Aim of the task:
Once you find the line with "ATOM 297 C C" in the data that follows, repeat it and every line after it exactly, through the line with "ATOM 300 N N".

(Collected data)
%%

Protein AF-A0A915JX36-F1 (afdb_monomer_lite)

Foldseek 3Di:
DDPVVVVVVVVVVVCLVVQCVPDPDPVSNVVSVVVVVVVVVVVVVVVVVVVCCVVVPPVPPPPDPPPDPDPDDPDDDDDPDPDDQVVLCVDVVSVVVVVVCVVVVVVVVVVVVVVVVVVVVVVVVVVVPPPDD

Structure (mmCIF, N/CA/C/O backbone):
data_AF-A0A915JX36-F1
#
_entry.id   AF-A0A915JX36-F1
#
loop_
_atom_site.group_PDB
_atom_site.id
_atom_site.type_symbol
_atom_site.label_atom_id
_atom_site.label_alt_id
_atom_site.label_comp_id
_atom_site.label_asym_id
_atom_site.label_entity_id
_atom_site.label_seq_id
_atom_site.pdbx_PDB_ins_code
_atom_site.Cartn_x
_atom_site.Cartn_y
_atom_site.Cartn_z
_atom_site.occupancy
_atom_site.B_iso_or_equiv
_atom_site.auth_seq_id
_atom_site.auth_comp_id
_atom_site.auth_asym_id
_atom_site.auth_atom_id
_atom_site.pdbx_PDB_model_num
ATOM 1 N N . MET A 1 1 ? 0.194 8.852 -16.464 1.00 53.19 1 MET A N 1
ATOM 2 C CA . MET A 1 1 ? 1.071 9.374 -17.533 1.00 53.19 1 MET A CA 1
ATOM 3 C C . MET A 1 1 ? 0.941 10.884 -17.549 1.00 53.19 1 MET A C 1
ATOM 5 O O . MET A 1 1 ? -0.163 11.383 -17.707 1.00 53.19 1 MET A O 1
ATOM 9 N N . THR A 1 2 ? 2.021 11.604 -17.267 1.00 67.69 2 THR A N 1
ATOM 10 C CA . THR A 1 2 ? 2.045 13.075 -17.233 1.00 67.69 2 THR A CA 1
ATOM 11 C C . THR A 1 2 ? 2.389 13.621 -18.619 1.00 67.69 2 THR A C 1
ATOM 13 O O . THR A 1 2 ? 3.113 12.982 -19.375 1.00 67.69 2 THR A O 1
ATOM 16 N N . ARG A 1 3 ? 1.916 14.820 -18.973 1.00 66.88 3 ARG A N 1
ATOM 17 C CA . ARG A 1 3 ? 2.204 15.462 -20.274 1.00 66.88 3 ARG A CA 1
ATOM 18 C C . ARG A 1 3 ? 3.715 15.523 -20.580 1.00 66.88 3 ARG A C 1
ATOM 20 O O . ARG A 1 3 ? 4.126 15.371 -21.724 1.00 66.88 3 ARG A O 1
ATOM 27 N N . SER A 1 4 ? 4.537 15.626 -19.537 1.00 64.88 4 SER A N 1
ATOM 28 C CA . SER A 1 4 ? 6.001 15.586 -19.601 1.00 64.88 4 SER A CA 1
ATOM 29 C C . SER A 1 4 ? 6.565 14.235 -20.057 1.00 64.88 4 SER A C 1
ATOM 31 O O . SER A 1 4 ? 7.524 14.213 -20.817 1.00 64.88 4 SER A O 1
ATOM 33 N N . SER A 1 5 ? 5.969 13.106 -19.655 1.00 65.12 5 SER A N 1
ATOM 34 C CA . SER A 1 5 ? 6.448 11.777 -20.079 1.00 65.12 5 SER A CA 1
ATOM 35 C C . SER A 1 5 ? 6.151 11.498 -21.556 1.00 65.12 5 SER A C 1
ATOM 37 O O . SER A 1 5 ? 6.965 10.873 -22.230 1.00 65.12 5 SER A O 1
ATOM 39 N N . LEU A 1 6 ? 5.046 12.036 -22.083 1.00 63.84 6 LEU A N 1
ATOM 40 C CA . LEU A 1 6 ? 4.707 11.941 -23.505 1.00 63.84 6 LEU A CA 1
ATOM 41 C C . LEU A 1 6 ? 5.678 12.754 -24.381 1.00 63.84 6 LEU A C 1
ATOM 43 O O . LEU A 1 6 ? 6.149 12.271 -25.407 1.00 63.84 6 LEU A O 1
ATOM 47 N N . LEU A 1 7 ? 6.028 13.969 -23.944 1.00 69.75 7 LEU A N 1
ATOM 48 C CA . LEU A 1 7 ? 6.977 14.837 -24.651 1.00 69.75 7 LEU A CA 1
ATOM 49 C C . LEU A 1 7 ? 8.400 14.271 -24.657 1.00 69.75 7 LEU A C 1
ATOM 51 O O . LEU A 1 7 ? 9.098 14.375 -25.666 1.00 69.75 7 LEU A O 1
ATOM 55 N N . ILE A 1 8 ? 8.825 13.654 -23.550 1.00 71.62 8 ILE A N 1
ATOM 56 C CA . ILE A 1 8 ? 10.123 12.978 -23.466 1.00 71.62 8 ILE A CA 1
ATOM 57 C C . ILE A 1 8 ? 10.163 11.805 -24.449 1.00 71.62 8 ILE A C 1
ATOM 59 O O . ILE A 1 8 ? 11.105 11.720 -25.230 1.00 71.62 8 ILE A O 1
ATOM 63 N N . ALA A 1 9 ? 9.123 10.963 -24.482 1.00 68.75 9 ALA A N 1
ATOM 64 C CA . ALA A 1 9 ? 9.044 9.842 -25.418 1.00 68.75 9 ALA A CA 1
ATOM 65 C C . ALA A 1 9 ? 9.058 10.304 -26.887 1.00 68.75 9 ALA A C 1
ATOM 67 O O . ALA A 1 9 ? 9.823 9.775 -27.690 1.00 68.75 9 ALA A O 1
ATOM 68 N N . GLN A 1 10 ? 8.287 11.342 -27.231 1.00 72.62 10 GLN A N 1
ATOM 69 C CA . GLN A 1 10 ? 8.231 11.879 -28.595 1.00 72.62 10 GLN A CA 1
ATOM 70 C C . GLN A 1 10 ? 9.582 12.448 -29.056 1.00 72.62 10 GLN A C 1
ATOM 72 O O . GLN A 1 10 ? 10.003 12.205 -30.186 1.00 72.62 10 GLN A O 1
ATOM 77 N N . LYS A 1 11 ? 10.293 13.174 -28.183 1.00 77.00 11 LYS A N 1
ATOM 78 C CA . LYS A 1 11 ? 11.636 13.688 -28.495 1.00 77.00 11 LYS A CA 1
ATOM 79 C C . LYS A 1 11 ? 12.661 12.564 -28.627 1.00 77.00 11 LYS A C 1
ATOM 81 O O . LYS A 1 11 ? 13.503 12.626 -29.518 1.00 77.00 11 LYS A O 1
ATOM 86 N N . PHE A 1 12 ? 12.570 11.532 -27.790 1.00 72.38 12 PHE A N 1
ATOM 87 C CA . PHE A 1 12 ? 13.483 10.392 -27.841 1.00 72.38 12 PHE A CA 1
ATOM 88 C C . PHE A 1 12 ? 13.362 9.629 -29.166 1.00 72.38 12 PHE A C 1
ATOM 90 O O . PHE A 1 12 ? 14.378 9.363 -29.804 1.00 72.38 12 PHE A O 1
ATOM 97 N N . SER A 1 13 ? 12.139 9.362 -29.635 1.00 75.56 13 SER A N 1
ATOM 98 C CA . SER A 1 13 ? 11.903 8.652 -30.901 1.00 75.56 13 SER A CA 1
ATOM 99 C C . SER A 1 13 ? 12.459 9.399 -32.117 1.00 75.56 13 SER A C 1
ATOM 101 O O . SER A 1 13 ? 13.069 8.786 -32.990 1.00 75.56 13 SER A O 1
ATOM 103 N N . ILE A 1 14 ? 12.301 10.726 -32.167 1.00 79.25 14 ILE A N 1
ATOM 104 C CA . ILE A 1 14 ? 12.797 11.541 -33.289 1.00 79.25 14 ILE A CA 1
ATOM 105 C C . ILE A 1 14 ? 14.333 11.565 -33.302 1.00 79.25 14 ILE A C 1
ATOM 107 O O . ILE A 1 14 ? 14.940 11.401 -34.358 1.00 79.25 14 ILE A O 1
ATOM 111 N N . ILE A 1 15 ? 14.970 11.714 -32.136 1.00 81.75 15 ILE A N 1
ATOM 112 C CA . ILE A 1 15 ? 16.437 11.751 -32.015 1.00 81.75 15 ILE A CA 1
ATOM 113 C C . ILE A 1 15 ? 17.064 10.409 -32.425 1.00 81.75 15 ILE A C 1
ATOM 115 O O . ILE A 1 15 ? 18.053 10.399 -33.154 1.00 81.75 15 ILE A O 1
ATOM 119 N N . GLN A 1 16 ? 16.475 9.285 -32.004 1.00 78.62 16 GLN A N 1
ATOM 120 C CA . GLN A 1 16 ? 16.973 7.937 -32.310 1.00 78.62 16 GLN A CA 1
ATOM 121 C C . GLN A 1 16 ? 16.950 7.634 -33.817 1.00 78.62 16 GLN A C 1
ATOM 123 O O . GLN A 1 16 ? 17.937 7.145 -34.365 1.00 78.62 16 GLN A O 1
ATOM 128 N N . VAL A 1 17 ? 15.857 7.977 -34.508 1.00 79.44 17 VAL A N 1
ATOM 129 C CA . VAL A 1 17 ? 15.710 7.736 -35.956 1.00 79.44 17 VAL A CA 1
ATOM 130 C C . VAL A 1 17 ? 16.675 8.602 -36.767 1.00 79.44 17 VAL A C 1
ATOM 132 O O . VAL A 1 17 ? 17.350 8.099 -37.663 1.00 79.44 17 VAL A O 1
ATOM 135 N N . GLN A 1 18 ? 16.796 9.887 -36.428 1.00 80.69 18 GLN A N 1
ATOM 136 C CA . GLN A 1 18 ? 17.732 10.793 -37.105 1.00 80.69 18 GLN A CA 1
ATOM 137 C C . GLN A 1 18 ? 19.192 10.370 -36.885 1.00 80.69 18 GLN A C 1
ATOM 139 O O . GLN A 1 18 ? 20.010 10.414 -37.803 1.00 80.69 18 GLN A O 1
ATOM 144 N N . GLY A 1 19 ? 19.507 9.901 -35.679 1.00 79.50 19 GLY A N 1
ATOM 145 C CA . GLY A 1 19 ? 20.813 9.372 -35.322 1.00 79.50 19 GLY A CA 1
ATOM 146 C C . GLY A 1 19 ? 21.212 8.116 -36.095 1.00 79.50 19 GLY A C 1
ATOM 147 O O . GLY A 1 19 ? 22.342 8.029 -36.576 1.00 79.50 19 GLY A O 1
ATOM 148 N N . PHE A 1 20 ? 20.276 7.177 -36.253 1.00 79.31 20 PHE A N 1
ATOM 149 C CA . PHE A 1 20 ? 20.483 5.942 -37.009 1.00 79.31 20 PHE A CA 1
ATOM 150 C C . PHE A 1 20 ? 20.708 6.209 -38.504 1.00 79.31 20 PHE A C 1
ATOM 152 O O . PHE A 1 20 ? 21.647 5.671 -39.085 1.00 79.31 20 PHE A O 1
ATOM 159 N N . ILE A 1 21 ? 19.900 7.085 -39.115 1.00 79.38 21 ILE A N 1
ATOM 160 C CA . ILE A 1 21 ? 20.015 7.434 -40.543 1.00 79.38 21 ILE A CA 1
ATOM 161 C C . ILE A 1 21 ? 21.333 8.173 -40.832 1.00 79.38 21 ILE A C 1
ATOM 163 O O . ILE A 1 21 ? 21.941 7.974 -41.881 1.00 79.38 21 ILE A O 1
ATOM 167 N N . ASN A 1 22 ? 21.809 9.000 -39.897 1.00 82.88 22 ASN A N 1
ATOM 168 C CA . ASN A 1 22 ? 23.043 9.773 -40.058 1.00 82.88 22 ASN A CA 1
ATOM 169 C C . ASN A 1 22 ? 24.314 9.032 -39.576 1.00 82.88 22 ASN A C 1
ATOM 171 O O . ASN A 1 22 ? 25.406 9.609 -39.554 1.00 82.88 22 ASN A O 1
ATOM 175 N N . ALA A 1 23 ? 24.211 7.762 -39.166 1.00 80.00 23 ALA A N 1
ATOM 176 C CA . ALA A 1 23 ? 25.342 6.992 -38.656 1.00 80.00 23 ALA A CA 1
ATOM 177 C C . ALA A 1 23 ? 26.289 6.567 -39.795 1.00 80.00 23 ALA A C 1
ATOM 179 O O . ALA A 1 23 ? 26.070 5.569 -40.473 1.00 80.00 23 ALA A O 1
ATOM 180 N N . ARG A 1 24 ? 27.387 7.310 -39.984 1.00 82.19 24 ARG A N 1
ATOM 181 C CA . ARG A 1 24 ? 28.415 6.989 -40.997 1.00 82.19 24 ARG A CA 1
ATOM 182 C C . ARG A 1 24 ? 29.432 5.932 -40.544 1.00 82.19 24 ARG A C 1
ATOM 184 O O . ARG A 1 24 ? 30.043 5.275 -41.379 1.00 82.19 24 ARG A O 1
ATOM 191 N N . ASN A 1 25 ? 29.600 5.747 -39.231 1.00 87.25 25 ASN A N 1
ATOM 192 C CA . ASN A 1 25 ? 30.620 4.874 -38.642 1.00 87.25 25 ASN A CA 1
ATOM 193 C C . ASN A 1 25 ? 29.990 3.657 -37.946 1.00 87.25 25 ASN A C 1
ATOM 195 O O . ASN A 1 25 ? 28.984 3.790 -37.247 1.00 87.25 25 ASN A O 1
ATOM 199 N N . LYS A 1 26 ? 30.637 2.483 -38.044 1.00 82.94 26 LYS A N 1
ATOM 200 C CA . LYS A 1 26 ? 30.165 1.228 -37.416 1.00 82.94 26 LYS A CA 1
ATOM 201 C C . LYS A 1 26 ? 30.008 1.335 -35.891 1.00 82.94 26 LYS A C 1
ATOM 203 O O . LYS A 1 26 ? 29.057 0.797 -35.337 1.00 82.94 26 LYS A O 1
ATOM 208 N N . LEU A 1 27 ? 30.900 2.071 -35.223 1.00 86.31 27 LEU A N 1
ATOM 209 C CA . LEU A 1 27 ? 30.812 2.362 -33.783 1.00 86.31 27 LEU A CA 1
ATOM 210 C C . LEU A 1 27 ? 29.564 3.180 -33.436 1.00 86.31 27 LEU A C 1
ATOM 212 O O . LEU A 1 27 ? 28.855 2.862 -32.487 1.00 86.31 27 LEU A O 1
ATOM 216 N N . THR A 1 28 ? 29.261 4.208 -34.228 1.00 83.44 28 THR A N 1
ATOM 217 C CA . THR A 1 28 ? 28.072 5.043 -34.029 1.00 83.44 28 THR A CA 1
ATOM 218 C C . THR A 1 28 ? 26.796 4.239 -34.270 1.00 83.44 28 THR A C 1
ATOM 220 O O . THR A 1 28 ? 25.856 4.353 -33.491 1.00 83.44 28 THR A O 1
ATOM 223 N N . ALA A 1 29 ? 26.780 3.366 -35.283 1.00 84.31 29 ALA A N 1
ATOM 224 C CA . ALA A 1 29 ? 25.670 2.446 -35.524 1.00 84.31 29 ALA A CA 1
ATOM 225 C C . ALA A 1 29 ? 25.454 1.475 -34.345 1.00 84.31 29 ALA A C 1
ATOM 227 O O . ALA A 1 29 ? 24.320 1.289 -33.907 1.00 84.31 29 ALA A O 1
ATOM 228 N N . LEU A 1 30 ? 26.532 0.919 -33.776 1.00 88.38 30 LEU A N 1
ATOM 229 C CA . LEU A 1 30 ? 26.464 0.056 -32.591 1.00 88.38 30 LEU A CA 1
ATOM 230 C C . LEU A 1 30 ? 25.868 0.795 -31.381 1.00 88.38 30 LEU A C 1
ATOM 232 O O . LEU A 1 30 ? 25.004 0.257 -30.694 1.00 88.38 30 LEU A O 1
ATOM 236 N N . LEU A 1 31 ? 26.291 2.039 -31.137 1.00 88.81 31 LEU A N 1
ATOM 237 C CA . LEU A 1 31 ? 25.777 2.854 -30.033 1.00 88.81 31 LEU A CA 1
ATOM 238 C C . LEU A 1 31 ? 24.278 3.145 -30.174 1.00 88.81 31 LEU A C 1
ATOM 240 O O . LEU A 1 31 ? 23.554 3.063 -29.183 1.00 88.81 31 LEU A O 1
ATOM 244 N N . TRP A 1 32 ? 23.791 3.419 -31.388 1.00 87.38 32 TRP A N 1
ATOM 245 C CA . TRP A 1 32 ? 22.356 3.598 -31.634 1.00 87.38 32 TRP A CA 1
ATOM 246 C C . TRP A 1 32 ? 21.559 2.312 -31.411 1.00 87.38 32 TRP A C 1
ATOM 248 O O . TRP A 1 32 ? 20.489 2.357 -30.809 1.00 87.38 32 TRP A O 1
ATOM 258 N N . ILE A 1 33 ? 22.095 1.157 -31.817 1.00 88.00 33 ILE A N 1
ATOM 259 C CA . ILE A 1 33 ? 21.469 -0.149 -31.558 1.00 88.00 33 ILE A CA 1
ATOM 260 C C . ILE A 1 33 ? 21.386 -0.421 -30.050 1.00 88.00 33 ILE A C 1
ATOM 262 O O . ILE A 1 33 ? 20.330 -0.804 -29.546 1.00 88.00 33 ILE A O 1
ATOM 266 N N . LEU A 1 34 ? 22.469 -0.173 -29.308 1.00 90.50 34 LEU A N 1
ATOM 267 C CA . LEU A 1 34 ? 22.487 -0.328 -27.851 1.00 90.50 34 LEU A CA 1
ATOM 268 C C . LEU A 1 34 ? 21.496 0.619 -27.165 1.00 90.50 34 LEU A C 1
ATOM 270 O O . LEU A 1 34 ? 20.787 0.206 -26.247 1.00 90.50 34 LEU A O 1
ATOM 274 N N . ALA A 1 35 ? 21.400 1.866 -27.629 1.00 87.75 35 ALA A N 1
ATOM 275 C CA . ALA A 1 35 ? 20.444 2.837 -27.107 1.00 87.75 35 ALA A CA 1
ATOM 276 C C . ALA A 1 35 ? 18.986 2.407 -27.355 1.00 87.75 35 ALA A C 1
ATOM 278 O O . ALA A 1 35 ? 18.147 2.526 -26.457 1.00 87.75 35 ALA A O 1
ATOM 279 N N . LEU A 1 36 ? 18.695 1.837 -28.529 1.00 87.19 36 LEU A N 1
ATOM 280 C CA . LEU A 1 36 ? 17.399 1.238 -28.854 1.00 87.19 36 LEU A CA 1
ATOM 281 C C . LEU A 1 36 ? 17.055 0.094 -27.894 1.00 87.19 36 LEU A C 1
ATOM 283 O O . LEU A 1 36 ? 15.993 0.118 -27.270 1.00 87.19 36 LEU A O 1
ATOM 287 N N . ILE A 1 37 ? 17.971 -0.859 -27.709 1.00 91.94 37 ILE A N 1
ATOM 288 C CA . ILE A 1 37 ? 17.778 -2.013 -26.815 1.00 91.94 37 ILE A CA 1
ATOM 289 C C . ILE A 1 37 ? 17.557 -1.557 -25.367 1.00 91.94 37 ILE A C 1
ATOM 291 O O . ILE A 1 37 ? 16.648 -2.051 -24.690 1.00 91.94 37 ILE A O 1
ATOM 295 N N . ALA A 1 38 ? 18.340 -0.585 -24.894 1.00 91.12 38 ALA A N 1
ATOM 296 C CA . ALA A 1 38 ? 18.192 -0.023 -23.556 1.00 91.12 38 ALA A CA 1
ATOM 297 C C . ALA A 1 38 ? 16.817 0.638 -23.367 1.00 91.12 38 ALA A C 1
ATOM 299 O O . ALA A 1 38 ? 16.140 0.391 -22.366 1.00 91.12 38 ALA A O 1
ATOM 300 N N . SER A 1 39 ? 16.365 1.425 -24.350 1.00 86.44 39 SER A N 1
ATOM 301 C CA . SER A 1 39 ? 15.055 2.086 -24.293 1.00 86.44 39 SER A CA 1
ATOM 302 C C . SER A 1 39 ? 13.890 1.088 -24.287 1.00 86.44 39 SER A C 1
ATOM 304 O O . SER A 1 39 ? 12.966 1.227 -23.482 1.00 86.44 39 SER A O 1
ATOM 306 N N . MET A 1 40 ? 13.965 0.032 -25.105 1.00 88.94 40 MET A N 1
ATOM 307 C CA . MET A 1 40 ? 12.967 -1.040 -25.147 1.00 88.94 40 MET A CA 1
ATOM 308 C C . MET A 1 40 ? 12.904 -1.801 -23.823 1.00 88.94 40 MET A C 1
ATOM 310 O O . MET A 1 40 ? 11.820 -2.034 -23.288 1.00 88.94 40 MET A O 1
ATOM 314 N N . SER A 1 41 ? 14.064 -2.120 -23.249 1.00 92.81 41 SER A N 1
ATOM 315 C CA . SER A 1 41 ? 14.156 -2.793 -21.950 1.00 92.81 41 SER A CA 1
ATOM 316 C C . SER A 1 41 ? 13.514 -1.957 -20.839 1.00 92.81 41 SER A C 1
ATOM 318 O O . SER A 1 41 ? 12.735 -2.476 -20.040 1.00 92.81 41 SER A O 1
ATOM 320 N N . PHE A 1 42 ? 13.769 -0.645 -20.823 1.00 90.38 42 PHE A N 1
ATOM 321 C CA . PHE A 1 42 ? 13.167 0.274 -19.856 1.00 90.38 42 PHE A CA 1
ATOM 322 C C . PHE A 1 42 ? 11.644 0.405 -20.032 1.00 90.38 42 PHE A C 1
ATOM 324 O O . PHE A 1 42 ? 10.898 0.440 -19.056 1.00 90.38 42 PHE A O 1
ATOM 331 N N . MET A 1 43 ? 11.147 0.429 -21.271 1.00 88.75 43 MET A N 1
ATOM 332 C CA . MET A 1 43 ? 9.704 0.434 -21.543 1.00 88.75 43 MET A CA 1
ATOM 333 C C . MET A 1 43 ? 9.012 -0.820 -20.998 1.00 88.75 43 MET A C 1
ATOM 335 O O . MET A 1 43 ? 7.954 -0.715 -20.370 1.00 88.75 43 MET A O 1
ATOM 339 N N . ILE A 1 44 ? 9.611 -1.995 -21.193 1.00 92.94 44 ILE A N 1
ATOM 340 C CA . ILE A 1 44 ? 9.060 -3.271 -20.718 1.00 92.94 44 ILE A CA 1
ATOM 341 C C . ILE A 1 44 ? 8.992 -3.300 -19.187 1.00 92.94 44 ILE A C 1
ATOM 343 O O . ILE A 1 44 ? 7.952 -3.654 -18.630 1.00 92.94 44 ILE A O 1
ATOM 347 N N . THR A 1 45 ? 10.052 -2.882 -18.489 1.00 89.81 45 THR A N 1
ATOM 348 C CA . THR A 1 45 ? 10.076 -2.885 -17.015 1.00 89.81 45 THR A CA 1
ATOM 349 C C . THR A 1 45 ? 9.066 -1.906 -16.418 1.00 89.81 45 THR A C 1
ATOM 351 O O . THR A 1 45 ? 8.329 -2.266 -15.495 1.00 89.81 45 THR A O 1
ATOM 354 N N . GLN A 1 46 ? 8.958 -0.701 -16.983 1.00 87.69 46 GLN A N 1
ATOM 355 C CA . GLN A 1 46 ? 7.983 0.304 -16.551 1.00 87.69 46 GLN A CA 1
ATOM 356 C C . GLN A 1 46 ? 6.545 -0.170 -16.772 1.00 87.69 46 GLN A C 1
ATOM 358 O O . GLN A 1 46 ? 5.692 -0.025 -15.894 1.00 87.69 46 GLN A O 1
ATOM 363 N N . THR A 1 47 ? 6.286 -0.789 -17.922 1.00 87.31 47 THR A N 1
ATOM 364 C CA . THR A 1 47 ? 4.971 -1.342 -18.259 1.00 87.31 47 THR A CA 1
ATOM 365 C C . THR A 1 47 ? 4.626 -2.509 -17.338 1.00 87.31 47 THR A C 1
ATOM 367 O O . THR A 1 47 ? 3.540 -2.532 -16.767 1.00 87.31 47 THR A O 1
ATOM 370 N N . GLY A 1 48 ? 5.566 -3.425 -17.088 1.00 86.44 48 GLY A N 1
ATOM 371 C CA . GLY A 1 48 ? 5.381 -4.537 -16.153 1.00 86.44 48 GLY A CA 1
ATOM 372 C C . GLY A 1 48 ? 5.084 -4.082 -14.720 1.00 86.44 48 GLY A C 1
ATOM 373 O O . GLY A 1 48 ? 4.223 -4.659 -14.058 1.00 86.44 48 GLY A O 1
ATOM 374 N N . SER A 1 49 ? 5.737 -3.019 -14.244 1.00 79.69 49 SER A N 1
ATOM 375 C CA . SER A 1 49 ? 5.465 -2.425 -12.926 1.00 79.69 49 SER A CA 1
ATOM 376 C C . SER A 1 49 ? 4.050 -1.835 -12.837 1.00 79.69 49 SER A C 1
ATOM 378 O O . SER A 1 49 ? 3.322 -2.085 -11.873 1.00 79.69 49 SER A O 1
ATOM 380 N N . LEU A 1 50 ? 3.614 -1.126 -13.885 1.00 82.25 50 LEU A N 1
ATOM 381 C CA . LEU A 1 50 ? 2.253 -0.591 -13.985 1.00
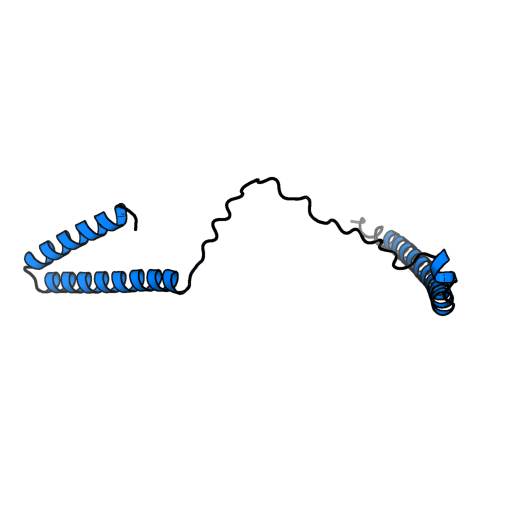 82.25 50 LEU A CA 1
ATOM 382 C C . LEU A 1 50 ? 1.200 -1.703 -14.048 1.00 82.25 50 LEU A C 1
ATOM 384 O O . LEU A 1 50 ? 0.186 -1.620 -13.357 1.00 82.25 50 LEU A O 1
ATOM 388 N N . PHE A 1 51 ? 1.456 -2.762 -14.818 1.00 83.94 51 PHE A N 1
ATOM 389 C CA . PHE A 1 51 ? 0.566 -3.918 -14.912 1.00 83.94 51 PHE A CA 1
ATOM 390 C C . PHE A 1 51 ? 0.450 -4.669 -13.588 1.00 83.94 51 PHE A C 1
ATOM 392 O O . PHE A 1 51 ? -0.658 -5.028 -13.195 1.00 83.94 51 PHE A O 1
ATOM 399 N N . LYS A 1 52 ? 1.554 -4.849 -12.854 1.00 79.69 52 LYS A N 1
ATOM 400 C CA . LYS A 1 52 ? 1.503 -5.389 -11.488 1.00 79.69 52 LYS A CA 1
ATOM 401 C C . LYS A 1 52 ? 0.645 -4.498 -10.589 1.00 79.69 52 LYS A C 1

%%

Expected answer:
ATOM 297 C C . ALA A 1 38 ? 16.817 0.638 -23.367 1.00 91.12 38 ALA A C 1
ATOM 299 O O . ALA A 1 38 ? 16.140 0.391 -22.366 1.00 91.12 38 ALA A O 1
ATOM 300 N N . SER A 1 39 ? 16.365 1.425 -24.350 1.00 86.44 39 SER A N 1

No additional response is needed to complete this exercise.